RECORDS TO PROCESS: Begin
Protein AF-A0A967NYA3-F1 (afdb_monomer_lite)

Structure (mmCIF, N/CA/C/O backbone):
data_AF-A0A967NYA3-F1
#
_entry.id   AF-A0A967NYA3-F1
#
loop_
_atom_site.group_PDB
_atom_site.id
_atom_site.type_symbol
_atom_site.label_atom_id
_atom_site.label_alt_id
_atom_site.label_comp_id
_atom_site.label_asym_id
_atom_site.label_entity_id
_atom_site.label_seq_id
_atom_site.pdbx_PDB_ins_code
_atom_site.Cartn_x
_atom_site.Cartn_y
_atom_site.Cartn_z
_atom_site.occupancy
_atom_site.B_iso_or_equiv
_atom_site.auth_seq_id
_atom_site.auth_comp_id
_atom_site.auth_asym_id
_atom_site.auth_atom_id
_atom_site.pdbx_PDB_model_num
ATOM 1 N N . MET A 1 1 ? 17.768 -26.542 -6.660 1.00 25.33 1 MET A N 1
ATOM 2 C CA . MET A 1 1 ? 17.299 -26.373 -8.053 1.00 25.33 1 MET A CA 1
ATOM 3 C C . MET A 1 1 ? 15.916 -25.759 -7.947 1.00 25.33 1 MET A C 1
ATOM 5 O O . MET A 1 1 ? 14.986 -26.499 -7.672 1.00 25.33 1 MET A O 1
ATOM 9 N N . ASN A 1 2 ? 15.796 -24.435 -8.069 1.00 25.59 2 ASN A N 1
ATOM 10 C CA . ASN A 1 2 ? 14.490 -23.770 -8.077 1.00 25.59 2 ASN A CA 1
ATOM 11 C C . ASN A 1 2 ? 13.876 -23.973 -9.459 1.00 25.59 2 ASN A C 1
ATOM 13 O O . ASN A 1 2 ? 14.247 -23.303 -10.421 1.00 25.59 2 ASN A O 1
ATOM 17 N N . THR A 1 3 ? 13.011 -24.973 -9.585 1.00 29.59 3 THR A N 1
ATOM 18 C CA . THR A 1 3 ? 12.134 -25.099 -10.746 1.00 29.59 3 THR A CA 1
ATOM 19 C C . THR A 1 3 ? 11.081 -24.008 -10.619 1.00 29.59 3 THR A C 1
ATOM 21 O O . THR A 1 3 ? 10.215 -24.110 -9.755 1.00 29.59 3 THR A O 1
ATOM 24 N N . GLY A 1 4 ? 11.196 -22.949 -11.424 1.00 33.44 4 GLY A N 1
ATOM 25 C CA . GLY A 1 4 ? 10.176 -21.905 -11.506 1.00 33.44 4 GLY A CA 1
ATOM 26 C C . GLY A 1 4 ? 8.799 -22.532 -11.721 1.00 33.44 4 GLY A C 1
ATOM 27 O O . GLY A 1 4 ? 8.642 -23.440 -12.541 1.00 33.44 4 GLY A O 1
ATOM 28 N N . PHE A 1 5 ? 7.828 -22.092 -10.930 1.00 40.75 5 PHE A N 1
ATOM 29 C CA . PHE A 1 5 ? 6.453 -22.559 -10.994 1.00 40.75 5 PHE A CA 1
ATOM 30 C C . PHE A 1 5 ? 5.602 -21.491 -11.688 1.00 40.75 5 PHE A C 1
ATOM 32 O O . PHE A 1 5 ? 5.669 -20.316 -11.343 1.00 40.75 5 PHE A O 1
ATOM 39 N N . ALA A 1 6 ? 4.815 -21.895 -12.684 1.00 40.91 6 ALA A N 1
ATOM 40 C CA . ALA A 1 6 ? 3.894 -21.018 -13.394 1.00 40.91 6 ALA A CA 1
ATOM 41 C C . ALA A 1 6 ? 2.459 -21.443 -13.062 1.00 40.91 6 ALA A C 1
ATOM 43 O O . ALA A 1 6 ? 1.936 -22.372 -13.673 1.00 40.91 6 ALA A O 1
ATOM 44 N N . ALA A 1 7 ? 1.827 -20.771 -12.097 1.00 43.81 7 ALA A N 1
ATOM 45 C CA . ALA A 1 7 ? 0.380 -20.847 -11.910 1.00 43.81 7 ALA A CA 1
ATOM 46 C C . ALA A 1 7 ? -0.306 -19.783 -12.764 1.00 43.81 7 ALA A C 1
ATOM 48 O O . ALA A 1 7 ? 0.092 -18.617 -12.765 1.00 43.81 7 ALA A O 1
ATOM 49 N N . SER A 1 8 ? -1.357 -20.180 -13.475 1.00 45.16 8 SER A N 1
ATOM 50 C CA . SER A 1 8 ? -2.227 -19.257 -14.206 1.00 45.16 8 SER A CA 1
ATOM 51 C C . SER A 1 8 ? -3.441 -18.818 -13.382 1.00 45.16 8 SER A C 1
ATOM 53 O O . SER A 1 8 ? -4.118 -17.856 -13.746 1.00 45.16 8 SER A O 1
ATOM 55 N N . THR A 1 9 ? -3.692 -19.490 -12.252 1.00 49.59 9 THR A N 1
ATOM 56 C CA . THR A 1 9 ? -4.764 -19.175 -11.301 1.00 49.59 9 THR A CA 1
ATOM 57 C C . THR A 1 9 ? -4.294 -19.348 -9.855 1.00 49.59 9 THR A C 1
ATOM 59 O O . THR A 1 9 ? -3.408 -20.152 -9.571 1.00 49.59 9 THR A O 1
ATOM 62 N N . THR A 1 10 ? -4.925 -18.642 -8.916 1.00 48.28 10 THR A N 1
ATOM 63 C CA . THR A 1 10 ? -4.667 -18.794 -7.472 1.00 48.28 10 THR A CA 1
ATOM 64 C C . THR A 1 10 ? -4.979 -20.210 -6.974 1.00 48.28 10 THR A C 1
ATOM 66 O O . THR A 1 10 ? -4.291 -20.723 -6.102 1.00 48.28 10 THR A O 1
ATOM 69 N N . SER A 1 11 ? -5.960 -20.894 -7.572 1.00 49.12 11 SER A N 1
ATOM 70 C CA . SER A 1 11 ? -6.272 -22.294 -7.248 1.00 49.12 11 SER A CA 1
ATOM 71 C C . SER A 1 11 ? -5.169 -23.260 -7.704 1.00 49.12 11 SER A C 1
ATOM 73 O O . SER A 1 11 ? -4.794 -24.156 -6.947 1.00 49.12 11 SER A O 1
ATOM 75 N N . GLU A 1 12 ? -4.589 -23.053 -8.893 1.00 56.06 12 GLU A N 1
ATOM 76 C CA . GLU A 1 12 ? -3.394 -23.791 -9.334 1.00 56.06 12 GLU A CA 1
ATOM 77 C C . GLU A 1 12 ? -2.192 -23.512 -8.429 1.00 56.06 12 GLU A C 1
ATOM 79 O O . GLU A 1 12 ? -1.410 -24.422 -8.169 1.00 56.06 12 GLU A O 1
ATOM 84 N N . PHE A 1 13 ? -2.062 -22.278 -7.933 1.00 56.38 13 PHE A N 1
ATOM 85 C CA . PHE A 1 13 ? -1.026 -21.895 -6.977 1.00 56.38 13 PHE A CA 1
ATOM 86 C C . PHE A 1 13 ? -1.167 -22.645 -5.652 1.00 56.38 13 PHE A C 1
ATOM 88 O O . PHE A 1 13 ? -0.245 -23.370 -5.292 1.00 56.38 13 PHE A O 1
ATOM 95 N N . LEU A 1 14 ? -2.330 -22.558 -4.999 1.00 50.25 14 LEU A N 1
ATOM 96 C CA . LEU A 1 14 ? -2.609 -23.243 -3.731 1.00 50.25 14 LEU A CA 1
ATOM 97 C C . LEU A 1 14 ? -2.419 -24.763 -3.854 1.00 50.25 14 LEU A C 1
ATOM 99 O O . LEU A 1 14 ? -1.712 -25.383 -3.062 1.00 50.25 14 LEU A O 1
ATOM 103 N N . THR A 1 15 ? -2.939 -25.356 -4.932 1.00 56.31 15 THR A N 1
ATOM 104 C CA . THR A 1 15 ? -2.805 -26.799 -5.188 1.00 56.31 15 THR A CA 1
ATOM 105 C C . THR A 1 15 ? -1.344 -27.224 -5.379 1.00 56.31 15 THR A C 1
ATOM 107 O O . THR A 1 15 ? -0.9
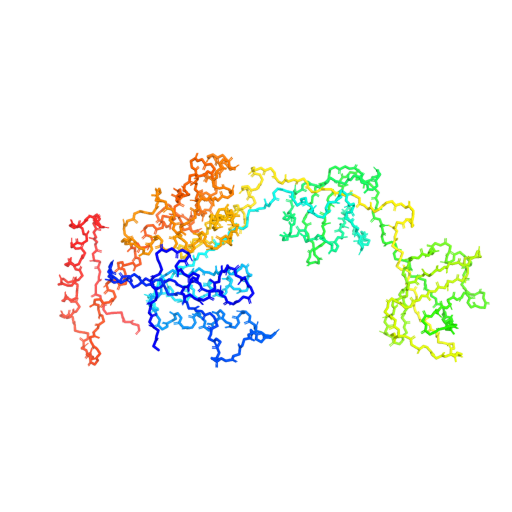56 -28.317 -4.969 1.00 56.31 15 THR A O 1
ATOM 110 N N . ALA A 1 16 ? -0.518 -26.394 -6.018 1.00 48.84 16 ALA A N 1
ATOM 111 C CA . ALA A 1 16 ? 0.878 -26.725 -6.292 1.00 48.84 16 ALA A CA 1
ATOM 112 C C . ALA A 1 16 ? 1.816 -26.476 -5.110 1.00 48.84 16 ALA A C 1
ATOM 114 O O . ALA A 1 16 ? 2.848 -27.142 -5.015 1.00 48.84 16 ALA A O 1
ATOM 115 N N . THR A 1 17 ? 1.467 -25.549 -4.218 1.00 47.03 17 THR A N 1
ATOM 116 C CA . THR A 1 17 ? 2.172 -25.346 -2.949 1.00 47.03 17 THR A CA 1
ATOM 117 C C . THR A 1 17 ? 1.720 -26.333 -1.869 1.00 47.03 17 THR A C 1
ATOM 119 O O . THR A 1 17 ? 2.355 -26.410 -0.827 1.00 47.03 17 THR A O 1
ATOM 122 N N . GLY A 1 18 ? 0.698 -27.157 -2.136 1.00 45.56 18 GLY A N 1
ATOM 123 C CA . GLY A 1 18 ? 0.208 -28.175 -1.203 1.00 45.56 18 GLY A CA 1
ATOM 124 C C . GLY A 1 18 ? -0.740 -27.627 -0.138 1.00 45.56 18 GLY A C 1
ATOM 125 O O . GLY A 1 18 ? -0.912 -28.272 0.894 1.00 45.56 18 GLY A O 1
ATOM 126 N N . HIS A 1 19 ? -1.346 -26.464 -0.387 1.00 47.56 19 HIS A N 1
ATOM 127 C CA . HIS A 1 19 ? -2.305 -25.840 0.514 1.00 47.56 19 HIS A CA 1
ATOM 128 C C . HIS A 1 19 ? -3.721 -25.955 -0.053 1.00 47.56 19 HIS A C 1
ATOM 130 O O . HIS A 1 19 ? -3.992 -25.636 -1.211 1.00 47.56 19 HIS A O 1
ATOM 136 N N . ASP A 1 20 ? -4.649 -26.378 0.798 1.00 50.22 20 ASP A N 1
ATOM 137 C CA . ASP A 1 20 ? -6.056 -26.555 0.429 1.00 50.22 20 ASP A CA 1
ATOM 138 C C . ASP A 1 20 ? -6.870 -25.258 0.636 1.00 50.22 20 ASP A C 1
ATOM 140 O O . ASP A 1 20 ? -8.013 -25.148 0.188 1.00 50.22 20 ASP A O 1
ATOM 144 N N . ALA A 1 21 ? -6.270 -24.271 1.313 1.00 52.28 21 ALA A N 1
ATOM 145 C CA . ALA A 1 21 ? -6.801 -22.944 1.605 1.00 52.28 21 ALA A CA 1
ATOM 146 C C . ALA A 1 21 ? -5.645 -21.949 1.841 1.00 52.28 21 ALA A C 1
ATOM 148 O O . ALA A 1 21 ? -4.511 -22.357 2.074 1.00 52.28 21 ALA A O 1
ATOM 149 N N . VAL A 1 22 ? -5.923 -20.643 1.796 1.00 45.06 22 VAL A N 1
ATOM 150 C CA . VAL A 1 22 ? -4.969 -19.610 2.238 1.00 45.06 22 VAL A CA 1
ATOM 151 C C . VAL A 1 22 ? -4.953 -19.621 3.773 1.00 45.06 22 VAL A C 1
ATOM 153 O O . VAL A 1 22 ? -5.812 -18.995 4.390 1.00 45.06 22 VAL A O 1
RECORDS TO PROCESS: End
TASK INSTRUCTIONS. Please transcribe exactly the line containing "ATOM 122 N N" and every line after it through the end of the records, and nothing else.

ANSWER SPACE.
ATOM 122 N N . GLY A 1 18 ? 0.698 -27.157 -2.136 1.00 45.56 18 GLY A N 1
ATOM 123 C CA . GLY A 1 18 ? 0.208 -28.175 -1.203 1.00 45.56 18 GLY A CA 1
ATOM 124 C C . GLY A 1 18 ? -0.740 -27.627 -0.138 1.00 45.56 18 GLY A C 1
ATOM 125 O O . GLY A 1 18 ? -0.912 -28.272 0.894 1.00 45.56 18 GLY A O 1
ATOM 126 N N . HIS A 1 19 ? -1.346 -26.464 -0.387 1.00 47.56 19 HIS A N 1
ATOM 127 C CA . HIS A 1 19 ? -2.305 -25.840 0.514 1.00 47.56 19 HIS A CA 1
ATOM 128 C C . HIS A 1 19 ? -3.721 -25.955 -0.053 1.00 47.56 19 HIS A C 1
ATOM 130 O O . HIS A 1 19 ? -3.992 -25.636 -1.211 1.00 47.56 19 HIS A O 1
ATOM 136 N N . ASP A 1 20 ? -4.649 -26.378 0.798 1.00 50.22 20 ASP A N 1
ATOM 137 C CA . ASP A 1 20 ? -6.056 -26.555 0.429 1.00 50.22 20 ASP A CA 1
ATOM 138 C C . ASP A 1 20 ? -6.870 -25.258 0.636 1.00 50.22 20 ASP A C 1
ATOM 140 O O . ASP A 1 20 ? -8.013 -25.148 0.188 1.00 50.22 20 ASP A O 1
ATOM 144 N N . ALA A 1 21 ? -6.270 -24.271 1.313 1.00 52.28 21 ALA A N 1
ATOM 145 C CA . ALA A 1 21 ? -6.801 -22.944 1.605 1.00 52.28 21 ALA A CA 1
ATOM 146 C C . ALA A 1 21 ? -5.645 -21.949 1.841 1.00 52.28 21 ALA A C 1
ATOM 148 O O . ALA A 1 21 ? -4.511 -22.357 2.074 1.00 52.28 21 ALA A O 1
ATOM 149 N N . VAL A 1 22 ? -5.923 -20.643 1.796 1.00 45.06 22 VAL A N 1
ATOM 150 C CA . VAL A 1 22 ? -4.969 -19.610 2.238 1.00 45.06 22 VAL A CA 1
ATOM 151 C C . VAL A 1 22 ? -4.953 -19.621 3.773 1.00 45.06 22 VAL A C 1
ATOM 153 O O . VAL A 1 22 ? -5.812 -18.995 4.390 1.00 45.06 22 VAL A O 1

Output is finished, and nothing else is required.